Items listed in a dataset
---
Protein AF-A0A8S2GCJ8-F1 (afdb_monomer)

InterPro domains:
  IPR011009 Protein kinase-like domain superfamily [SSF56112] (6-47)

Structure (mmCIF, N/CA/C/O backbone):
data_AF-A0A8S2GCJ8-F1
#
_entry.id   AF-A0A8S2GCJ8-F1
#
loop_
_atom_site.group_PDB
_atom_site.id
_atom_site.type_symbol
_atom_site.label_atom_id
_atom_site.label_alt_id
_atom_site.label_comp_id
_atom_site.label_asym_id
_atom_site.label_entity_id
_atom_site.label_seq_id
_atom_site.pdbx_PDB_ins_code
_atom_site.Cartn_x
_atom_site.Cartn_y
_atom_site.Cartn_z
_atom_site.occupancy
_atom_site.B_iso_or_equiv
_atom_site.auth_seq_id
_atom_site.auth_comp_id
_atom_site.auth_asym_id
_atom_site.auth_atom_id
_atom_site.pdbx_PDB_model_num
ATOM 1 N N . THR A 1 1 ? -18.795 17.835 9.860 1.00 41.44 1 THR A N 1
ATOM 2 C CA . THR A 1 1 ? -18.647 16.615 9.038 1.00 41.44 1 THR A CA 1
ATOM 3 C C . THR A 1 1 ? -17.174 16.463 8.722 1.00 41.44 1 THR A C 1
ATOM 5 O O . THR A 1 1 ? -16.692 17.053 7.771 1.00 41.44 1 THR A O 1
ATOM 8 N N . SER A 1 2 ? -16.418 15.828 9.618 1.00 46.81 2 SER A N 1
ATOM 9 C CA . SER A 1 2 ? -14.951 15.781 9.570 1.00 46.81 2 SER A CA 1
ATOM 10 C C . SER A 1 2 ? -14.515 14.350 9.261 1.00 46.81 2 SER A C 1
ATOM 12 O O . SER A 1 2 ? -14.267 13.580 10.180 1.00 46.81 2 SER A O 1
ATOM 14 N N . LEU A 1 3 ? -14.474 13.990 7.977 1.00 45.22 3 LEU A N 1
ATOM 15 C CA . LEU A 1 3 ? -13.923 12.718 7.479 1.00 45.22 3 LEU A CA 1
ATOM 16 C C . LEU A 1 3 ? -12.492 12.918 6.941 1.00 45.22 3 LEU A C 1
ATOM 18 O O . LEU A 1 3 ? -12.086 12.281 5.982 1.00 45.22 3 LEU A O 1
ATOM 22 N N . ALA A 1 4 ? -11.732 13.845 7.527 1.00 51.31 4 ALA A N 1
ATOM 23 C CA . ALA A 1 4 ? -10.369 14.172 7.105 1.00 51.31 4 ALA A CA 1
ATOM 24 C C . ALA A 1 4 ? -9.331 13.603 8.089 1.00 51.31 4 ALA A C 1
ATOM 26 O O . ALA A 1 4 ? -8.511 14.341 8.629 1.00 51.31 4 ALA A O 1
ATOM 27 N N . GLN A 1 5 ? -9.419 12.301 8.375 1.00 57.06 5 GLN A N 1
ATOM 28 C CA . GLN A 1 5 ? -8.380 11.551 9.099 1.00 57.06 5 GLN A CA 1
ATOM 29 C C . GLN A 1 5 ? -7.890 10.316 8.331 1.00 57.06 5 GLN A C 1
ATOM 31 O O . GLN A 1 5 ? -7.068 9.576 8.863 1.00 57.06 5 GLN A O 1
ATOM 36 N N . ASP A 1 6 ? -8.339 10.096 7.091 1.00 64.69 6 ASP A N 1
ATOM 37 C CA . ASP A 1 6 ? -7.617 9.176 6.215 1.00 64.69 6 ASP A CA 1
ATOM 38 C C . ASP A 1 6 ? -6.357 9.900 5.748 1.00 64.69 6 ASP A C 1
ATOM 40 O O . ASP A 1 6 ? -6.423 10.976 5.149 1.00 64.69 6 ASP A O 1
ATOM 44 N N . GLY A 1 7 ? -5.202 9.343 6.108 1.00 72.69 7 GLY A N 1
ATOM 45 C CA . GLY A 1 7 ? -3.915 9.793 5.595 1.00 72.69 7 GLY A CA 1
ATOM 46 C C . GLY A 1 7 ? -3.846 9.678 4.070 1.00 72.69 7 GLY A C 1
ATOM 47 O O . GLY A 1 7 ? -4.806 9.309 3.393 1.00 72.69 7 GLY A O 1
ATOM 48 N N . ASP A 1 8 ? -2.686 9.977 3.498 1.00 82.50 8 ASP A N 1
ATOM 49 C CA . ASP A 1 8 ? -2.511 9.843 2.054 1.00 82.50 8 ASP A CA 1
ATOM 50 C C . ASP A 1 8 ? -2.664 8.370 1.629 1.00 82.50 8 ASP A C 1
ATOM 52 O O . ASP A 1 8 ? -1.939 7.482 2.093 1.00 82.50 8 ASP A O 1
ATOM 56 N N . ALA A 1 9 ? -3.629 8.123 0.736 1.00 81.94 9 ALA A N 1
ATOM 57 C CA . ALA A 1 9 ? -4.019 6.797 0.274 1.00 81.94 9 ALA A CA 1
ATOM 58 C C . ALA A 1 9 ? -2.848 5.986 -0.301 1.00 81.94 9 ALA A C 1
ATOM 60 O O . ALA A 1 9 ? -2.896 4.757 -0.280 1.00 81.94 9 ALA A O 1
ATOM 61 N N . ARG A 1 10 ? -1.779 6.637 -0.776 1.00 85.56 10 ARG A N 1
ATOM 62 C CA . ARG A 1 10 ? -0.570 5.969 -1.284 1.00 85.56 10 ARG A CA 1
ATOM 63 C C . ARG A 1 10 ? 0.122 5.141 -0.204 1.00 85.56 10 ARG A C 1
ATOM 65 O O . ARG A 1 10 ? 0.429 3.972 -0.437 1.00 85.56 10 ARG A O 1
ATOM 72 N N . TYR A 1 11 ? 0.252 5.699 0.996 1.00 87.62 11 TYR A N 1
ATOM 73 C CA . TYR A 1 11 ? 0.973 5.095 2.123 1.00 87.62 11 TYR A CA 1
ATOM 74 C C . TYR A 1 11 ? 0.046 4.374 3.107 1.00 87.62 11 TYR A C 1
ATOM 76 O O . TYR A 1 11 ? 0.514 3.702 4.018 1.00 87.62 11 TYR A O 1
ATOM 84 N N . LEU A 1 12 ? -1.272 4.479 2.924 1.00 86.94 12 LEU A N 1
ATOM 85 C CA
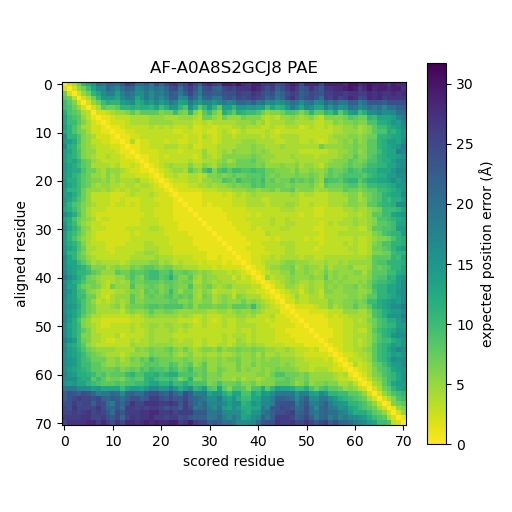 . LEU A 1 12 ? -2.253 3.937 3.858 1.00 86.94 12 LEU A CA 1
ATOM 86 C C . LEU A 1 12 ? -2.352 2.407 3.780 1.00 86.94 12 LEU A C 1
ATOM 88 O O . LEU A 1 12 ? -2.634 1.843 2.720 1.00 86.94 12 LEU A O 1
ATOM 92 N N . ALA A 1 13 ? -2.164 1.721 4.903 1.00 86.44 13 ALA A N 1
ATOM 93 C CA . ALA A 1 13 ? -2.235 0.264 4.951 1.00 86.44 13 ALA A CA 1
ATOM 94 C C . ALA A 1 13 ? -3.665 -0.263 4.717 1.00 86.44 13 ALA A C 1
ATOM 96 O O . ALA A 1 13 ? -4.657 0.420 4.993 1.00 86.44 13 ALA A O 1
ATOM 97 N N . ARG A 1 14 ? -3.791 -1.496 4.210 1.00 84.50 14 ARG A N 1
ATOM 98 C CA . ARG A 1 14 ? -5.097 -2.070 3.829 1.00 84.50 14 ARG A CA 1
ATOM 99 C C . ARG A 1 14 ? -6.030 -2.243 5.030 1.00 84.50 14 ARG A C 1
ATOM 101 O O . ARG A 1 14 ? -7.242 -2.072 4.919 1.00 84.50 14 ARG A O 1
ATOM 108 N N . GLU A 1 15 ? -5.473 -2.563 6.187 1.00 82.50 15 GLU A N 1
ATOM 109 C CA . GLU A 1 15 ? -6.206 -2.705 7.438 1.00 82.50 15 GLU A CA 1
ATOM 110 C C . GLU A 1 15 ? -6.828 -1.383 7.904 1.00 82.50 15 GLU A C 1
ATOM 112 O O . GLU A 1 15 ? -7.938 -1.397 8.440 1.00 82.50 15 GLU A O 1
ATOM 117 N N . VAL A 1 16 ? -6.181 -0.246 7.623 1.00 83.81 16 VAL A N 1
ATOM 118 C CA . VAL A 1 16 ? -6.690 1.081 7.997 1.00 83.81 16 VAL A CA 1
ATOM 119 C C . VAL A 1 16 ? -7.929 1.431 7.181 1.00 83.81 16 VAL A C 1
ATOM 121 O O . VAL A 1 16 ? -8.905 1.910 7.747 1.00 83.81 16 VAL A O 1
ATOM 124 N N . LEU A 1 17 ? -7.958 1.062 5.896 1.00 80.12 17 LEU A N 1
ATOM 125 C CA . LEU A 1 17 ? -9.145 1.202 5.038 1.00 80.12 17 LEU A CA 1
ATOM 126 C C . LEU A 1 17 ? -10.342 0.383 5.532 1.00 80.12 17 LEU A C 1
ATOM 128 O O . LEU A 1 17 ? -11.491 0.729 5.280 1.00 80.12 17 LEU A O 1
ATOM 132 N N . SER A 1 18 ? -10.075 -0.714 6.243 1.00 82.44 18 SER A N 1
ATOM 133 C CA . SER A 1 18 ? -11.109 -1.533 6.886 1.00 82.44 18 SER A CA 1
ATOM 134 C C . SER A 1 18 ? -11.531 -0.976 8.257 1.00 82.44 18 SER A C 1
ATOM 136 O O . SER A 1 18 ? -12.263 -1.636 8.992 1.00 82.44 18 SER A O 1
ATOM 138 N N . GLY A 1 19 ? -11.046 0.214 8.630 1.00 81.12 19 GLY A N 1
ATOM 139 C CA . GLY A 1 19 ? -11.285 0.865 9.918 1.00 81.12 19 GLY A CA 1
ATOM 140 C C . GLY A 1 19 ? -10.406 0.347 11.061 1.00 81.12 19 GLY A C 1
ATOM 141 O O . GLY A 1 19 ? -10.619 0.725 12.214 1.00 81.12 19 GLY A O 1
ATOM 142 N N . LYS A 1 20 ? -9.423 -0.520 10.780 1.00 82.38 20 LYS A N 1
---
- [Aim of the task] Retype, exactly and in full, the lines above from the one containing "ATOM 112 O O" through the one containing "ATOM 118 C CA".

- [Task response]
ATOM 112 O O . GLU A 1 15 ? -7.938 -1.397 8.440 1.00 82.50 15 GLU A O 1
ATOM 117 N N . VAL A 1 16 ? -6.181 -0.246 7.623 1.00 83.81 16 VAL A N 1
ATOM 118 C CA . VAL A 1 16 ? -6.690 1.081 7.997 1.00 83.81 16 VAL A CA 1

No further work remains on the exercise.